The expectation that today's solution will effortlessly solve tomorrow's completely unpredictable problem is a political (i.e. people) problem.

If a building is built as a warehouse, we accept that it will have to be renovated if we want to use it for offices or apartments. We don't blame it on a failure in the techniques of architecture and construction, or on the available expressiveness of blueprints.

By Marc Hamann at Fri, 2010-03-26 17:59 | login or register to post comments

Digital re-use

it mainly relies on anticipating the dimensions of future variation at the time the original code is written.

The expectation that today's solution will effortlessly solve tomorrow's completely unpredictable problem is a political (i.e. people) problem.

If a building is built as a warehouse, we accept that it will have to be renovated if we want to use it for offices or apartments. We don't blame it on a failure in the techniques of architecture and construction, or on the available expressiveness of blueprints.

Now you're just distorting my point with a ill-fitting analogy in order to dismiss it ; "effortlessly solving all future problems" is just a silly summary of what went before.

If we take a concrete body of code and tell a programmer to a) make it unicode compatible, or b) make it suitable for a concurrent context, or c) use Cocao or Qt instead of MFC, etc. etc. then competent developers know what that means and what counts as a suitable transformation. The ideas are not deep, but there is no means to semi-automate the process using current PLT. These types of changes are common in original development and not just re-use of someone elses work. But one key difference is that the original developers have a much better idea of what to change without breaking working algorithms - they have a model of the code that isn't explicit to either current tools or other programmers.

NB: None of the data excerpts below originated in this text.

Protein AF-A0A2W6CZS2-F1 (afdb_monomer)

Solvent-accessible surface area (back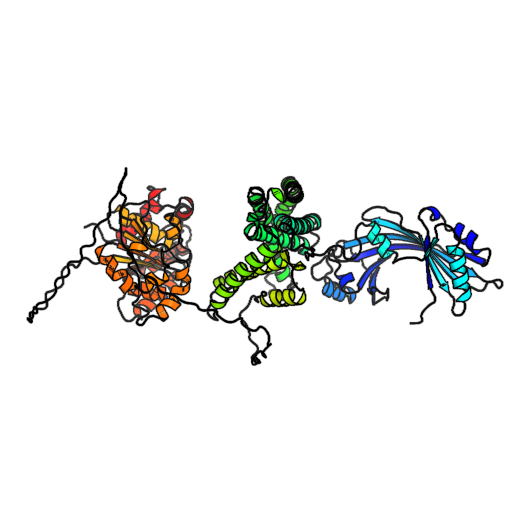bone atoms only — not comparable to full-atom values): 43370 Å² total; per-residue (Å²): 132,83,85,71,65,64,49,54,32,30,31,46,67,88,71,56,88,75,60,63,64,56,50,66,60,41,55,85,80,28,47,76,46,78,47,79,70,47,77,45,41,40,31,36,43,33,33,86,67,29,45,38,58,77,70,46,33,41,39,36,38,37,52,54,90,83,61,26,31,40,36,36,23,35,73,89,68,50,83,73,49,75,46,80,45,85,82,68,73,70,38,64,57,53,50,73,81,71,42,76,63,33,43,54,48,24,73,62,46,53,72,45,23,36,31,72,56,21,31,32,46,34,39,35,42,35,31,38,31,15,47,98,81,71,47,74,37,30,42,38,38,37,37,46,35,33,33,59,35,83,48,74,43,82,44,62,25,35,37,41,39,36,37,39,94,92,24,63,67,58,38,49,53,53,51,54,46,49,51,68,41,90,60,33,45,78,50,81,85,48,76,63,52,56,40,19,46,70,39,76,48,50,88,71,74,50,61,97,65,80,84,59,89,57,64,53,78,40,49,27,34,55,54,53,33,53,50,50,50,55,35,47,51,51,33,64,74,21,48,61,40,41,60,70,63,60,33,70,55,33,49,48,51,32,51,50,31,55,51,48,50,57,52,44,46,74,76,50,31,86,36,40,45,88,61,56,56,67,72,44,49,62,58,57,48,48,56,54,57,53,54,40,63,32,50,56,41,50,55,52,53,37,34,68,68,56,76,36,101,84,49,90,50,85,82,53,83,81,44,60,68,57,53,53,49,52,53,51,50,32,56,52,40,40,51,55,30,35,54,51,66,73,27,70,66,42,57,48,49,57,51,53,50,52,51,61,46,71,69,58,54,62,84,72,20,62,86,45,35,28,44,61,52,48,55,53,53,50,52,53,40,48,55,52,37,53,60,48,52,75,70,61,56,98,82,52,50,74,63,59,54,47,52,43,49,51,42,35,48,54,40,45,48,53,51,51,67,52,42,58,78,46,62,64,69,61,50,52,51,54,54,54,72,53,60,72,73,95,64,84,82,79,72,76,92,66,84,84,77,81,84,79,88,79,88,88,80,87,84,85,81,88,85,89,82,90,86,84,82,89,84,82,89,87,81,86,87,87,85,87,80,90,88,89,84,89,87,85,87,84,80,89,82,85,83,89,81,83,88,83,89,78,93,77,92,79,79,94,78,76,95,74,86,76,87,67,43,44,30,37,30,23,44,45,65,61,72,93,35,48,42,51,60,48,39,45,39,42,38,51,51,42,12,72,72,67,36,34,21,35,37,36,30,57,22,56,83,23,62,50,20,47,24,62,72,46,71,60,59,30,69,84,44,42,66,35,44,66,67,60,77,45,75,61,75,73,37,47,39,81,44,99,47,73,48,30,34,34,34,40,8,18,72,57,46,76,51,40,43,70,55,31,65,74,40,100,54,39,58,53,39,55,36,67,56,47,58,75,45,36,84,76,25,51,34,38,36,35,26,51,50,55,49,95,46,56,55,46,50,12,47,49,48,49,25,58,32,36,40,27,50,27,45,54,44,76,68,40,51,54,49,51,51,55,52,51,50,55,52,70,73,49,91,71,68,70,39,47,62,35,32,28,44,16,59,42,51,82,87,39,64,63,30,50,54,45,48,56,54,47,62,75,74,39,87,53,49,52,91,50,58,38,61,64,50,71,70,64,65,40,23,69,76,71,38,40,46,44,56,75,84,40,58,87,37,72,67,25,54,34,51,51,52,41,35,66,75,71,47,84,75,90,128

Sequence (763 aa):
MLATDRRELIADATLSRAGDWLAGALTSAFGVRPEPRSAQRSVWLDSVDWRLLRAGLVLRQTGRSPRRELMLESVTGEPIMVEPVSDTWPSIIDASPSSALRTRLAATLGVRALLAMAEVDVHRTHARLVDGEDKTVVYATIEDARQVQPHSALLPVRITLTAVRGYERELKRAADLLCSVSGIEPAVGSTRESALAAAGRPAGEYSTKVDVQLDASAPAARSVATVLLRWLDIIEANVAGCTADIDTEYLHDVRIAVRQTRTLLKSLGDVLPPGVPERFADEWRWLSTLTTPTRDLDVVLLGLAGRTDAFDIRGLSGLEPLRKDLARQRRSEFRRMRTGLASPRLTALLREWRTALIEIDPAAAPGVRTDDVAVHRLGRAHRRVVKNAAMITSESSAEAVHDLRKRCKELRYLLEAFASLYDEKARRRVVKDLKIPAGPARRRAGRPRAPQHVDGVRPFHRGRTGSCGHGACGRRSDRSARHPTASRARRARHCIAAGHGCEDRCPPESADGGRGVRILATYNIKGGVGKTSTAVNLAYLAARGGARTLLWDLDPQAAATYVFRIRPRVKGGGKRVIRGSRPLEGAIKGTDFANLDLLPADFSYRHMDLMLDAARKPTRQLGRVLEPLADDYDVVILDCPPSMSLVSENVLRACDTVLVPLIPTTLSVRTLDQLTDFVADSNGHRPTMLGFFSMVDRRKRLHREIMQSLSAQRDDLAATDIPALSVIEQMAFHRAPVPVFAPHSVATRRYEALAAETLPADR

Mean predicted aligned error: 19.75 Å

pLDDT: mean 78.58, std 20.42, range [20.92, 97.75]

Nearest PDB structures (foldseek):
  5ihp-assembly1_A  TM=8.898E-01  e=1.990E-13  Mycolicibacterium smegmatis MC2 155
  5if9-assembly1_A  TM=8.846E-01  e=2.899E-13  Mycolicibacterium smegmatis MC2 155
  5if9-assembly2_B  TM=8.815E-01  e=2.766E-13  Mycolicibacterium smegmatis MC2 155
  6nop-assembly1_A  TM=8.483E-01  e=4.224E-13  Cyanothece
  6non-assembly2_B  TM=8.626E-01  e=1.033E-12  Cyanothece

Structure (mmCIF, N/CA/C/O backbone):
data_AF-A0A2W6CZS2-F1
#
_entry.id   AF-A0A2W6CZS2-F1
#
loop_
_atom_site.group_PDB
_atom_site.id
_atom_site.type_symbol
_atom_site.label_atom_id
_atom_site.label_alt_id
_atom_site.label_comp_id
_atom_site.label_asym_id
_atom_site.label_entity_id
_atom_site.label_seq_id
_atom_site.pdbx_PDB_ins_code
_atom_site.Cartn_x
_atom_site.Cartn_y
_atom_site.Cartn_z
_atom_site.occupancy
_atom_site.B_iso_or_equiv
_atom_site.auth_seq_id
_atom_site.auth_comp_id
_atom_site.auth_asym_id
_atom_site.auth_atom_id
_atom_site.pdbx_PDB_model_num
ATOM 1 N N . MET A 1 1 ? 6.408 -6.918 -47.459 1.00 30.48 1 MET A N 1
ATOM 2 C CA . MET A 1 1 ? 7.873 -7.077 -47.351 1.00 30.48 1 MET A CA 1
ATOM 3 C C . MET A 1 1 ? 8.223 -8.459 -47.861 1.00 30.48 1 MET A C 1
ATOM 5 O O . MET A 1 1 ? 7.563 -9.411 -47.472 1.00 30.48 1 MET A O 1
ATOM 9 N N . LEU A 1 2 ? 9.154 -8.533 -48.809 1.00 29.47 2 LEU A N 1
ATOM 10 C CA . LEU A 1 2 ? 9.592 -9.771 -49.454 1.00 29.47 2 LEU A CA 1
ATOM 11 C C . LEU A 1 2 ? 10.182 -10.713 -48.396 1.00 29.47 2 LEU A C 1
ATOM 13 O O . LEU A 1 2 ? 11.031 -10.285 -47.618 1.00 29.47 2 LEU A O 1
ATOM 17 N N . ALA A 1 3 ? 9.726 -11.965 -48.357 1.00 34.19 3 ALA A N 1
ATOM 18 C CA . ALA A 1 3 ? 10.374 -13.016 -47.586 1.00 34.19 3 ALA A CA 1
ATOM 19 C C . ALA A 1 3 ? 11.772 -13.244 -48.181 1.00 34.19 3 ALA A C 1
ATOM 21 O O . ALA A 1 3 ? 11.922 -13.913 -49.195 1.00 34.19 3 ALA A O 1
ATOM 22 N N . THR A 1 4 ? 12.787 -12.599 -47.615 1.00 49.66 4 THR A N 1
ATOM 23 C CA . THR A 1 4 ? 14.189 -12.912 -47.898 1.00 49.66 4 THR A CA 1
ATOM 24 C C . THR A 1 4 ? 14.501 -14.277 -47.302 1.00 49.66 4 THR A C 1
ATOM 26 O O . THR A 1 4 ? 14.420 -14.439 -46.083 1.00 49.66 4 THR A O 1
ATOM 29 N N . ASP A 1 5 ? 14.855 -15.244 -48.150 1.00 73.31 5 ASP A N 1
ATOM 30 C CA . ASP A 1 5 ? 15.356 -16.548 -47.728 1.00 73.31 5 ASP A CA 1
ATOM 31 C C . ASP A 1 5 ? 16.645 -16.362 -46.915 1.00 73.31 5 ASP A C 1
ATOM 33 O O . ASP A 1 5 ? 17.715 -16.018 -47.425 1.00 73.31 5 ASP A O 1
ATOM 37 N N . ARG A 1 6 ? 16.496 -16.525 -45.600 1.00 84.31 6 ARG A N 1
ATOM 38 C CA . ARG A 1 6 ? 17.526 -16.338 -44.580 1.00 84.31 6 ARG A CA 1
ATOM 39 C C . ARG A 1 6 ? 17.679 -17.633 -43.784 1.00 84.31 6 ARG A C 1
ATOM 41 O O . ARG A 1 6 ? 16.693 -18.309 -43.474 1.00 84.31 6 ARG A O 1
ATOM 48 N N . ARG A 1 7 ? 18.917 -17.986 -43.438 1.00 86.25 7 ARG A N 1
ATOM 49 C CA . ARG A 1 7 ? 19.250 -19.092 -42.526 1.00 86.25 7 ARG A CA 1
ATOM 50 C C . ARG A 1 7 ? 20.103 -18.562 -41.381 1.00 86.25 7 ARG A C 1
ATOM 52 O O . ARG A 1 7 ? 21.043 -17.807 -41.614 1.00 86.25 7 ARG A O 1
ATOM 59 N N . GLU A 1 8 ? 19.760 -18.940 -40.155 1.00 88.25 8 GLU A N 1
ATOM 60 C CA . GLU A 1 8 ? 20.519 -18.587 -38.954 1.00 88.25 8 GLU A CA 1
ATOM 61 C C . GLU A 1 8 ? 21.069 -19.856 -38.299 1.00 88.25 8 GLU A C 1
ATOM 63 O O . GLU A 1 8 ? 20.327 -20.815 -38.083 1.00 88.25 8 GLU A O 1
ATOM 68 N N . LEU A 1 9 ? 22.360 -19.847 -37.975 1.00 87.75 9 LEU A N 1
ATOM 69 C CA . LEU A 1 9 ? 23.077 -20.924 -37.296 1.00 87.75 9 LEU A CA 1
ATOM 70 C C . LEU A 1 9 ? 23.774 -20.375 -36.043 1.00 87.75 9 LEU A C 1
ATOM 72 O O . LEU A 1 9 ? 24.055 -19.175 -35.956 1.00 87.75 9 LEU A O 1
ATOM 76 N N . ILE A 1 10 ? 24.062 -21.247 -35.084 1.00 87.12 10 ILE A N 1
ATOM 77 C CA . ILE A 1 10 ? 24.852 -20.958 -33.888 1.00 87.12 10 ILE A CA 1
ATOM 78 C C . ILE A 1 10 ? 26.054 -21.900 -33.857 1.00 87.12 10 ILE A C 1
ATOM 80 O O . ILE A 1 10 ? 25.903 -23.094 -34.093 1.00 87.12 10 ILE A O 1
ATOM 84 N N . ALA A 1 11 ? 27.229 -21.358 -33.546 1.00 83.06 11 ALA A N 1
ATOM 85 C CA . ALA A 1 11 ? 28.433 -22.121 -33.262 1.00 83.06 11 ALA A CA 1
ATOM 86 C C . ALA A 1 11 ? 28.771 -22.052 -31.765 1.00 83.06 11 ALA A C 1
ATOM 88 O O . ALA A 1 11 ? 28.620 -20.998 -31.132 1.00 83.06 11 ALA A O 1
ATOM 89 N N . ASP A 1 12 ? 29.249 -23.165 -31.208 1.00 71.56 12 ASP A N 1
ATOM 90 C CA . ASP A 1 12 ? 29.757 -23.220 -29.836 1.00 71.56 12 ASP A CA 1
ATOM 91 C C . ASP A 1 12 ? 30.889 -22.193 -29.604 1.00 71.56 12 ASP A C 1
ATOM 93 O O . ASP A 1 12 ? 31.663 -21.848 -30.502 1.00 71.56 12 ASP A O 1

Programming tools which better supported transformations and refactorings are just one example of a useful programming technology that isn't here yet.

By Josh Stern at Fri, 2010-03-26 18:23 | login or register to post comments

Optimistic transformations

If we take a concrete body of code and tell a programmer to a) make it unicode compatible, or b) make it suitable for a concurrent context, or c) use Cocao or Qt instead of MFC, etc. etc. then competent developers know what that means and what counts as a suitable transformation. The ideas are not deep

The three examples you mention are excellent examples of the kinds of changes that sound simple and "not very deep", but many a project has gotten lost in the swamp trying to implement. I don't think any are likely to be automated transformations anytime soon.

Furthermore, there is still an underlying assumption here: that because some aspect of software engineering is inconvenient, that it is PLT's job to fix it.

Some problems are just hard and have to be solved on a case by case basis by skilled programmers. The good news is that we aren't likely to be replaced by machines anytime soon, which is what would happen if you got your wish. ;-)

By Marc Hamann at Fri, 2010-03-26 18:55 | login or register to post comments

Depends on the annotation system

If we take a concrete body of code and tell a programmer to a) make it unicode compatible, or b) make it suitable for a concurrent context, or c) use Cocao or Qt instead of MFC, etc. etc. then competent developers know what that means and what counts as a suitable transformation. The ideas are not deep

The three examples you mention are excellent examples of the kinds of changes that sound simple and "not very deep", but many a project has gotten lost in the swamp trying to implement. I don't think any are likely to be automated transformations anytime soon.

My goal was to give examples of useful programming language research that hasn't been done yet.

At first I was accused of wanting to remain with the smelly settlers instead of the cool, elite explorers trundling off to California to get rich selling pants. Now you claim I've overshot the explorers and landed on a atoll in the Pacific. :)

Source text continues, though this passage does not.